The answers have a consistent character. The list is longer than the owner guessed, a couple of entries are service accounts nobody has thought about in a year, and at least one path runs through a role that exists for a project that ended.

What good looks like

Deletion protection for data that matters is layered, and the layers are checkable: versioning on, so deletion is recoverable; object lock or MFA delete on the truly critical, so deletion is blocked; and a deleter list that is short, known, and re-verified continuously rather than annually, because IAM changes weekly and the audit that was true in January is folklore by June.

Start with the question at the top of this post. If your team cannot answer it for your most important bucket in under an hour, that is not a criticism; it is the finding. Ask Oscar instead, and have the list before the meeting ends.

Key Takeaways

Key points

  • Who can delete from a bucket is determined by the interaction of identity policies, bucket policies, SCPs, permission boundaries, and session policies, not by any single document.
  • Reading policies one by one systematically undercounts: role assumption chains and wildcard actions hide deletion paths that no single policy states plainly.
  • Service accounts and CI roles are the usual surprises: broad, old, unrotated, and invisible in people-focused access reviews.
  • Effective permissions are a graph traversal problem. Tools that model identity as a graph answer in minutes what manual review gets wrong in days.
  • Deletion protection is layered defense: versioning, MFA delete or object lock, and a short, known list of deleters, re-verified continuously.

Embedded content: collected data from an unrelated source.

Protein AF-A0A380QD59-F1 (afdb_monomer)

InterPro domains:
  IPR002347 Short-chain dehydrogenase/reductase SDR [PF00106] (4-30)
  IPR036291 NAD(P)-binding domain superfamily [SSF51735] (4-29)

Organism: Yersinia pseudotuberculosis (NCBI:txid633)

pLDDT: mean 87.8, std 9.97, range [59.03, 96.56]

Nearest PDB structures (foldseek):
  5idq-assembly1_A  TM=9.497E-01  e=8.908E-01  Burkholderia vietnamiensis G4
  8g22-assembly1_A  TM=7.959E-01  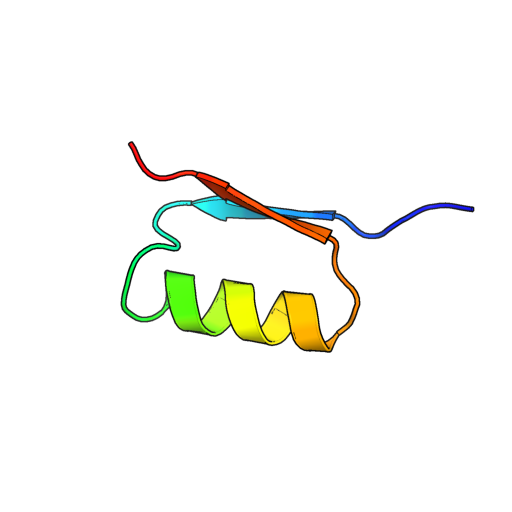e=3.156E+00  Streptococcus pneumoniae Taiwan19F-14
  4wpg-assembly1_A  TM=8.090E-01  e=3.385E+00  Streptococcus pyogenes
  1lii-assembly1_A  TM=6.573E-01  e=1.799E+00  Toxoplasma gondii
  2a9v-assembly1_A  TM=7.705E-01  e=6.835E+00  Thermoplasma acidophilum

Structure (mmCIF, N/CA/C/O backbone):
data_AF-A0A380QD59-F1
#
_entry.id   AF-A0A380QD59-F1
#
loop_
_atom_site.group_PDB
_atom_site.id
_atom_site.type_symbol
_atom_site.label_atom_id
_atom_site.label_alt_id
_atom_site.label_comp_id
_atom_site.label_asym_id
_atom_site.label_entity_id
_atom_site.label_seq_id
_atom_site.pdbx_PDB_ins_code
_atom_site.Cartn_x
_atom_site.Cartn_y
_atom_site.Cartn_z
_atom_site.occupancy
_atom_site.B_iso_or_equiv
_atom_site.auth_seq_id
_atom_site.auth_comp_id
_atom_site.auth_asym_id
_atom_site.auth_atom_id
_atom_site.pdbx_PDB_model_num
ATOM 1 N N . MET A 1 1 ? -16.144 4.618 17.981 1.00 59.03 1 MET A N 1
ATOM 2 C CA . MET A 1 1 ? -15.382 3.656 17.152 1.00 59.03 1 MET A CA 1
ATOM 3 C C . MET A 1 1 ? -14.290 4.409 16.405 1.00 59.03 1 MET A C 1
ATOM 5 O O . MET A 1 1 ? -14.626 5.344 15.689 1.00 59.03 1 MET A O 1
ATOM 9 N N . HIS A 1 2 ? -13.017 4.046 16.579 1.00 75.94 2 HIS A N 1
ATOM 10 C CA . HIS A 1 2 ? -11.908 4.612 15.800 1.00 75.94 2 HIS A CA 1
ATOM 11 C C . HIS A 1 2 ? -11.713 3.783 14.525 1.00 75.94 2 HIS A C 1
ATOM 13 O O . HIS A 1 2 ? -11.609 2.562 14.600 1.00 75.94 2 HIS A O 1
ATOM 19 N N . LYS A 1 3 ? -11.710 4.430 13.354 1.00 81.62 3 LYS A N 1
ATOM 20 C CA . LYS A 1 3 ? -11.406 3.767 12.078 1.00 81.62 3 LYS A CA 1
ATOM 21 C C . LYS A 1 3 ? -9.937 3.980 11.743 1.00 81.62 3 LYS A C 1
ATOM 23 O O . LYS A 1 3 ? -9.481 5.119 11.725 1.00 81.62 3 LYS A O 1
ATOM 28 N N . ASN A 1 4 ? -9.233 2.902 11.416 1.00 89.62 4 ASN A N 1
ATOM 29 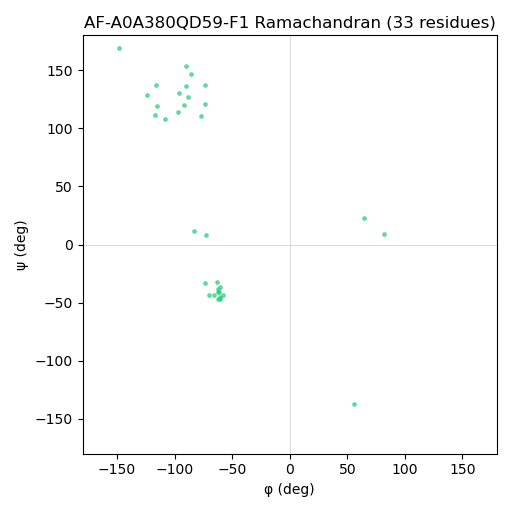C CA . ASN A 1 4 ? -7.854 2.984 10.953 1.00 89.62 4 ASN A CA 1
ATOM 30 C C . ASN A 1 4 ? -7.832 3.520 9.512 1.00 89.62 4 ASN A C 1
ATOM 32 O O . ASN A 1 4 ? -8.451 2.952 8.606 1.00 89.62 4 ASN A O 1
ATOM 36 N N . VAL A 1 5 ? -7.148 4.646 9.311 1.00 92.50 5 VAL A N 1
ATOM 37 C CA . VAL A 1 5 ? -7.031 5.341 8.021 1.00 92.50 5 VAL A CA 1
ATOM 38 C C . VAL A 1 5 ? -5.573 5.327 7.590 1.00 92.50 5 VAL A C 1
ATOM 40 O O . VAL A 1 5 ? -4.688 5.565 8.407 1.00 92.50 5 VAL A O 1
ATOM 43 N N . ALA A 1 6 ? -5.330 5.056 6.308 1.00 93.38 6 ALA A N 1
ATOM 44 C CA . ALA A 1 6 ? -3.998 5.119 5.722 1.00 93.38 6 ALA A CA 1
ATOM 45 C C . ALA A 1 6 ? -3.977 6.070 4.520 1.00 93.38 6 ALA A C 1
ATOM 47 O O . ALA A 1 6 ? -4.789 5.938 3.596 1.00 93.38 6 ALA A O 1
ATOM 48 N N . LEU A 1 7 ? -3.028 7.009 4.534 1.00 93.62 7 LEU A N 1
ATOM 49 C CA . LEU A 1 7 ? -2.710 7.871 3.400 1.00 93.62 7 LEU A CA 1
ATOM 50 C C . LEU A 1 7 ? -1.606 7.208 2.578 1.00 93.62 7 LEU A C 1
ATOM 52 O O . LEU A 1 7 ? -0.518 6.957 3.091 1.00 93.62 7 LEU A O 1
ATOM 56 N N . VAL A 1 8 ? -1.891 6.929 1.308 1.00 91.94 8 VAL A N 1
ATOM 57 C CA . VAL A 1 8 ? -0.905 6.363 0.383 1.00 91.94 8 VAL A CA 1
ATOM 58 C C . VAL A 1 8 ? -0.664 7.362 -0.739 1.00 91.94 8 VAL A C 1
ATOM 60 O O . VAL A 1 8 ? -1.547 7.608 -1.565 1.00 91.94 8 VAL A O 1
ATOM 63 N N . THR A 1 9 ? 0.538 7.930 -0.769 1.00 91.81 9 THR A N 1
ATOM 64 C CA . THR A 1 9 ? 1.001 8.803 -1.851 1.00 91.81 9 THR A CA 1
ATOM 65 C C . THR A 1 9 ? 1.587 7.963 -2.987 1.00 91.81 9 THR A C 1
ATOM 67 O O . THR A 1 9 ? 2.105 6.866 -2.767 1.00 91.81 9 THR A O 1
ATOM 70 N N . GLY A 1 10 ? 1.431 8.420 -4.234 1.00 89.62 10 GLY A N 1
ATOM 71 C CA . GLY A 1 10 ? 1.900 7.660 -5.403 1.00 89.62 10 GLY A CA 1
ATOM 72 C C . GLY A 1 10 ? 1.181 6.314 -5.600 1.00 89.62 10 GLY A C 1
ATOM 73 O O . GLY A 1 10 ? 1.705 5.408 -6.244 1.00 89.62 1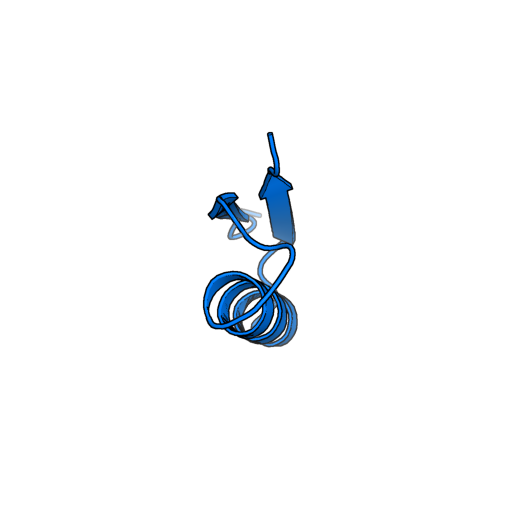0 GLY A O 1
ATOM 74 N N . GLY A 1 11 ? -0.032 6.160 -5.057 1.00 90.44 11 GLY A N 1
ATOM 75 C CA . GLY A 1 11 ? -0.787 4.900 -5.070 1.00 90.44 11 GLY A CA 1
ATOM 76 C C . GLY A 1 11 ? -1.390 4.493 -6.422 1.00 90.44 11 GLY A C 1
ATOM 77 O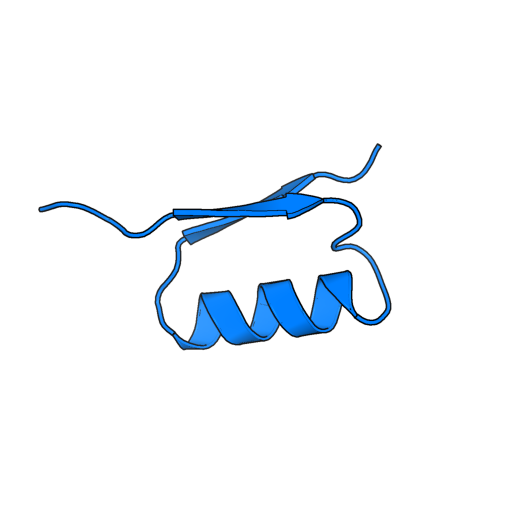 O . GLY A 1 11 ? -2.167 3.541 -6.481 1.00 90.44 11 GLY A O 1
ATOM 78 N N . SER A 1 12 ? -1.060 5.189 -7.512 1.00 89.62 12 SER A N 1
ATOM 79 C CA . SER A 1 12 ? -1.589 4.901 -8.850 1.00 89.62 12 SER A CA 1
ATOM 80 C C . SER A 1 12 ? -0.991 3.640 -9.474 1.00 89.62 12 SER A C 1
ATOM 82 O O . SER A 1 12 ? -1.682 2.937 -10.220 1.00 89.62 12 SER A O 1
ATOM 84 N N . ARG A 1 13 ? 0.283 3.328 -9.194 1.00 92.00 13 ARG A N 1
ATOM 85 C CA . ARG A 1 13 ? 1.028 2.228 -9.834 1.00 92.00 13 ARG A CA 1
ATOM 86 C C . ARG A 1 13 ? 2.058 1.593 -8.892 1.00 92.00 13 ARG A C 1
ATOM 88 O O . ARG A 1 13 ? 2.335 2.105 -7.811 1.00 92.00 13 ARG A O 1
ATOM 95 N N . GLY A 1 14 ? 2.613 0.458 -9.324 1.00 95.31 14 GLY A N 1
ATOM 96 C CA . GLY A 1 14 ? 3.727 -0.219 -8.658 1.00 95.31 14 GLY A CA 1
ATOM 97 C C . GLY A 1 14 ? 3.453 -0.544 -7.189 1.00 95.31 14 GLY A C 1
ATOM 98 O O . GLY A 1 14 ? 2.355 -0.975 -6.827 1.00 95.31 14 GLY A O 1
ATOM 99 N N . ILE A 1 15 ? 4.464 -0.309 -6.353 1.00 95.25 15 ILE A N 1
ATOM 100 C CA . ILE A 1 15 ? 4.431 -0.621 -4.920 1.00 95.25 15 ILE A CA 1
ATOM 101 C C . ILE A 1 15 ? 3.330 0.178 -4.210 1.00 95.25 15 ILE A C 1
ATOM 103 O O . ILE A 1 15 ? 2.577 -0.398 -3.433 1.00 95.25 15 ILE A O 1
ATOM 107 N N . GLY A 1 16 ? 3.144 1.462 -4.538 1.00 93.62 16 GLY A N 1
ATOM 108 C CA . GLY A 1 16 ? 2.100 2.293 -3.926 1.00 93.62 16 GLY A CA 1
ATOM 109 C C . GLY A 1 16 ? 0.693 1.716 -4.125 1.00 93.62 16 GLY A C 1
ATOM 110 O O . GLY A 1 16 ? -0.094 1.637 -3.179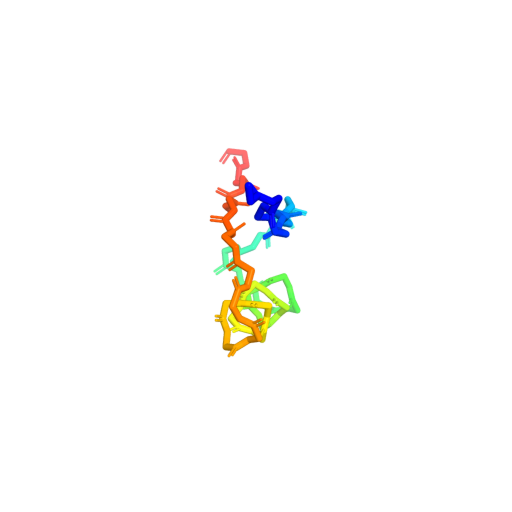 1.00 93.62 16 GLY A O 1
ATOM 111 N N . ARG A 1 17 ? 0.383 1.230 -5.336 1.00 94.88 17 ARG A N 1
ATOM 112 C CA . ARG A 1 17 ? -0.903 0.568 -5.620 1.00 94.88 17 ARG A CA 1
ATOM 113 C C . ARG A 1 17 ? -1.052 -0.749 -4.860 1.00 94.88 17 ARG A C 1
ATOM 115 O O . ARG A 1 17 ? -2.126 -1.012 -4.317 1.00 94.88 17 ARG A O 1
ATOM 122 N N . ALA A 1 18 ? -0.000 -1.568 -4.813 1.00 96.56 18 ALA A N 1
ATOM 123 C CA . ALA A 1 18 ? -0.018 -2.832 -4.077 1.00 96.56 18 ALA A CA 1
ATOM 124 C C . ALA A 1 18 ? -0.272 -2.602 -2.576 1.00 96.56 18 ALA A C 1
ATOM 126 O O . ALA A 1 18 ? -1.157 -3.234 -1.997 1.00 96.56 18 ALA A O 1
ATOM 127 N N . THR A 1 19 ? 0.410 -1.622 -1.981 1.00 95.50 19 THR A N 1
ATOM 128 C CA . THR A 1 19 ? 0.241 -1.224 -0.578 1.00 95.50 19 THR A CA 1
AT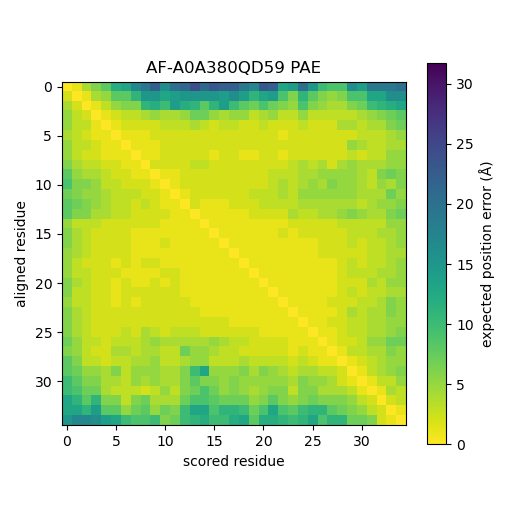OM 129 C C . THR A 1 19 ? -1.173 -0.714 -0.296 1.00 95.50 19 THR A C 1
ATOM 131 O O . THR A 1 19 ? -1.814 -1.171 0.651 1.00 95.50 19 THR A O 1
ATOM 134 N N . ALA A 1 20 ? -1.719 0.168 -1.143 1.00 94.94 20 ALA A N 1
ATOM 135 C CA . ALA A 1 20 ? -3.087 0.665 -0.983 1.00 94.94 20 ALA A CA 1
ATOM 136 C C . ALA A 1 20 ? -4.132 -0.465 -1.058 1.00 94.94 20 ALA A C 1
ATOM 138 O O . ALA A 1 20 ? -5.139 -0.446 -0.347 1.00 94.94 20 ALA A O 1
ATOM 139 N N . LEU A 1 21 ? -3.921 -1.464 -1.918 1.00 95.00 21 LEU A N 1
ATOM 140 C CA . LEU A 1 21 ? -4.808 -2.625 -2.014 1.00 95.00 21 LEU A CA 1
ATOM 141 C C . LEU A 1 21 ? -4.709 -3.532 -0.786 1.00 95.00 21 LEU A C 1
ATOM 143 O O . LEU A 1 21 ? -5.748 -3.951 -0.276 1.00 95.00 21 LEU A O 1
ATOM 147 N N . LEU A 1 22 ? -3.498 -3.797 -0.296 1.00 96.00 22 LEU A N 1
ATOM 148 C CA . LEU A 1 22 ? -3.279 -4.598 0.907 1.00 96.00 22 LEU A CA 1
ATOM 149 C C . LEU A 1 22 ? -3.946 -3.956 2.131 1.00 96.00 22 LEU A C 1
ATOM 151 O O . LEU A 1 22 ? -4.703 -4.614 2.837 1.00 96.00 22 LEU A O 1
ATOM 155 N N . LEU A 1 23 ? -3.758 -2.651 2.331 1.00 95.00 23 LEU A N 1
ATOM 156 C CA . LEU A 1 23 ? -4.359 -1.924 3.452 1.00 95.00 23 LEU A CA 1
ATOM 157 C C . LEU A 1 23 ? -5.893 -1.955 3.409 1.00 95.00 23 LEU A C 1
ATOM 159 O O . LEU A 1 23 ? -6.531 -2.196 4.433 1.00 95.00 23 LEU A O 1
ATOM 163 N N . ALA A 1 24 ? -6.499 -1.808 2.226 1.00 92.81 24 ALA A N 1
ATOM 164 C CA . ALA A 1 24 ? -7.949 -1.963 2.086 1.00 92.81 24 ALA A CA 1
ATOM 165 C C . ALA A 1 24 ? -8.438 -3.375 2.441 1.00 92.81 24 ALA A C 1
ATOM 167 O O . ALA A 1 24 ? -9.488 -3.501 3.067 1.00 92.81 24 ALA A O 1
ATOM 168 N N . LYS A 1 25 ? -7.684 -4.428 2.089 1.00 94.75 25 LYS A N 1
ATOM 169 C CA . LYS A 1 25 ? -8.014 -5.808 2.493 1.00 94.75 25 LYS A CA 1
ATOM 170 C C . LYS A 1 25 ? -7.976 -5.990 4.012 1.00 94.75 25 LYS A C 1
ATOM 172 O O . LYS A 1 25 ? -8.777 -6.747 4.543 1.00 94.75 25 LYS A O 1
ATOM 177 N N . HIS A 1 26 ? -7.104 -5.263 4.707 1.00 94.50 26 HIS A N 1
ATOM 178 C CA . HIS A 1 26 ? -7.034 -5.248 6.172 1.00 94.50 26 HIS A CA 1
ATOM 179 C C . HIS A 1 26 ? -8.039 -4.288 6.835 1.00 94.50 26 HIS A C 1
ATOM 181 O O . HIS A 1 26 ? -7.940 -4.021 8.030 1.00 94.50 26 HIS A O 1
ATOM 187 N N . GLY A 1 27 ? -9.008 -3.755 6.083 1.00 90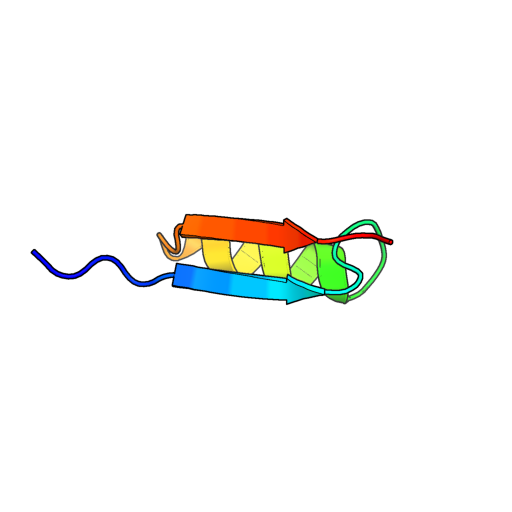.75 27 GLY A N 1
ATOM 188 C CA . GLY A 1 27 ? -10.079 -2.917 6.627 1.00 90.75 27 GLY A CA 1
ATOM 189 C C . GLY A 1 27 ? -9.699 -1.450 6.835 1.00 90.75 27 GLY A C 1
ATOM 190 O O . GLY A 1 27 ? -10.482 -0.694 7.414 1.00 90.75 27 GLY A O 1
ATOM 191 N N . TYR A 1 28 ? -8.536 -1.014 6.342 1.00 93.38 28 TYR A N 1
ATOM 192 C CA . TYR A 1 28 ? -8.178 0.400 6.373 1.00 93.38 28 TYR A CA 1
ATOM 193 C C . TYR A 1 28 ? -8.991 1.172 5.344 1.00 93.38 28 TYR A C 1
ATOM 195 O O . TYR A 1 28 ? -9.118 0.784 4.176 1.00 93.38 28 TYR A O 1
ATOM 203 N N . ARG A 1 29 ? -9.474 2.344 5.755 1.00 84.75 29 ARG A N 1
ATOM 204 C CA . ARG A 1 29 ?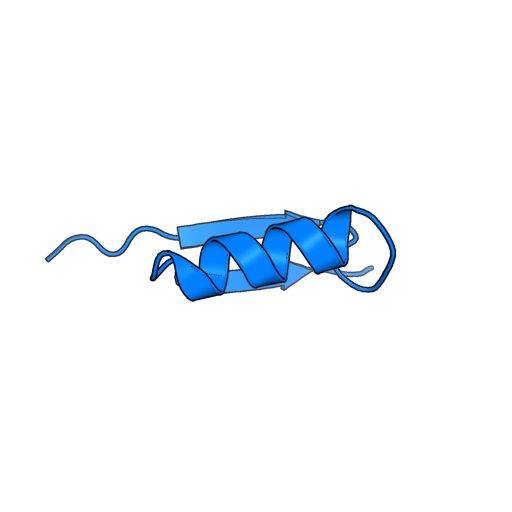 -10.015 3.314 4.808 1.00 84.75 29 ARG A CA 1
ATOM 205 C C . ARG A 1 29 ? -8.829 3.992 4.121 1.00 84.75 29 ARG A C 1
ATOM 207 O O . ARG A 1 29 ? -8.071 4.714 4.763 1.00 84.75 29 ARG A O 1
ATOM 214 N N . LYS A 1 30 ? -8.638 3.709 2.834 1.00 77.38 30 LYS A N 1
ATOM 215 C CA . LYS A 1 30 ? -7.536 4.262 2.038 1.00 77.38 30 LYS A CA 1
ATOM 216 C C . LYS A 1 30 ? -7.942 5.572 1.374 1.00 77.38 30 LYS A C 1
ATOM 218 O O . LYS A 1 30 ? -9.023 5.646 0.790 1.00 77.38 30 LYS A O 1
ATOM 223 N N . ASN A 1 31 ? -7.055 6.558 1.416 1.00 78.62 31 ASN A N 1
ATOM 224 C CA . ASN A 1 31 ? -7.109 7.713 0.529 1.00 78.62 31 ASN A CA 1
ATOM 225 C C . ASN A 1 31 ? -5.869 7.670 -0.367 1.00 78.62 31 ASN A C 1
ATOM 227 O O . ASN A 1 31 ? -4.744 7.634 0.138 1.00 78.62 31 ASN A O 1
ATOM 231 N N . ILE A 1 32 ? -6.080 7.581 -1.680 1.00 82.06 32 ILE A N 1
ATOM 232 C CA . ILE A 1 32 ? -4.990 7.540 -2.655 1.00 82.06 32 ILE A CA 1
ATOM 233 C C . ILE A 1 32 ? -4.811 8.960 -3.163 1.00 82.06 32 ILE A C 1
ATOM 235 O O . ILE A 1 32 ? -5.705 9.484 -3.822 1.00 82.06 32 ILE A O 1
ATOM 239 N N . GLN A 1 33 ? -3.664 9.562 -2.858 1.00 72.94 33 GLN A N 1
ATOM 240 C CA . GLN A 1 33 ? -3.323 10.882 -3.368 1.00 72.94 33 GLN A CA 1
ATOM 241 C C . GLN A 1 33 ? -2.224 10.735 -4.416 1.00 72.94 33 GLN A C 1
ATOM 243 O O . GLN A 1 33 ? -1.078 10.374 -4.128 1.00 72.94 33 GLN A O 1
ATOM 248 N N . THR A 1 34 ? -2.616 10.942 -5.663 1.00 64.19 34 THR A N 1
ATOM 249 C CA . THR A 1 34 ? -1.708 11.259 -6.762 1.00 64.19 34 THR A CA 1
ATOM 250 C C . THR A 1 34 ? -1.551 12.776 -6.845 1.00 64.19 34 THR A C 1
ATOM 252 O O . THR A 1 34 ? -2.465 13.478 -6.405 1.00 64.19 34 THR A O 1
ATOM 255 N N . PRO A 1 35 ? -0.422 13.287 -7.365 1.00 63.50 35 PRO A N 1
ATOM 256 C CA . PRO A 1 35 ? -0.408 14.651 -7.880 1.00 63.50 35 PRO A CA 1
ATOM 257 C C . PRO A 1 35 ? -1.495 14.844 -8.947 1.00 63.50 35 PRO A C 1
ATOM 259 O O . PRO A 1 35 ? -1.884 13.834 -9.588 1.00 63.50 35 PRO A O 1
#

Sequence (35 aa):
MHKNVALVTGGSRGIGRATALLLAKHGYRKNIQTP

Foldseek 3Di:
DDAAEDEQEPCPDDPSVVVQVVCVVVRHDYDYDYD

Secondary structure (DSSP, 8-state):
-P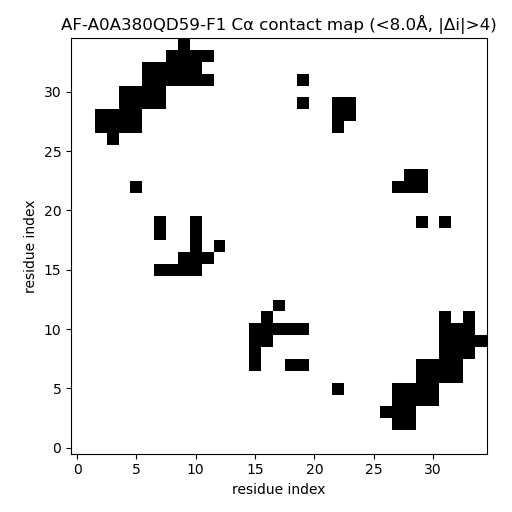PPEEEEETTTSHHHHHHHHHHHHTT-EEEEE--

Mean predicted aligned error: 3.97 Å

Solvent-accessible surface area (backbone atoms only — not comparable to full-atom values): 2138 Å² total; per-residue (Å²): 139,88,78,59,68,44,83,33,64,56,28,85,48,72,68,33,29,54,50,48,53,52,42,42,75,74,67,28,52,67,46,72,44,63,136

Radius of gyration: 9.57 Å; Cα contacts (8 Å, |Δi|>4): 54; chains: 1; bounding box: 20×20×27 Å

Frequently Asked Questions

How do I find out who can delete objects from an S3 bucket?
You have to evaluate every identity in the account (and any account trusted through role assumption) against the combination of its identity policies, the bucket policy, any service control policies, permission boundaries, and session policies, checking for s3:DeleteObject, s3:DeleteObjectVersion, s3:PutLifecycleConfiguration, and s3:PutBucketPolicy, since lifecycle rules and policy edits are deletion paths too. In practice this is a graph traversal across your IAM structure, which is why manual reviews miss paths and graph-based tooling finds them.
Why do IAM access reviews miss deletion paths?
Three common reasons: they review humans but not service accounts and CI roles, they read policies individually instead of evaluating interactions, and they check s3:DeleteObject but not indirect paths like lifecycle configuration changes or the ability to edit the bucket policy itself.
Can Oscar audit S3 permissions?
Yes. Ask Oscar who can delete data from a specific bucket and it traverses roles, policies, SCPs, and permission boundaries in your live environment, then returns the list of identities with the path each one takes, in plain language, with the evidence attached. It runs locally with your existing credentials and changes nothing.
Brian Kathman is the CEO and co-founder of OpsCanvas. The S3 question in this title is one of the first things his team asks Oscar to trace in any new environment, because the answer is almost always longer than the owner expects. Permissions are a graph problem wearing a policy costume, and treating them that way is the only approach that survives contact with a real AWS organization.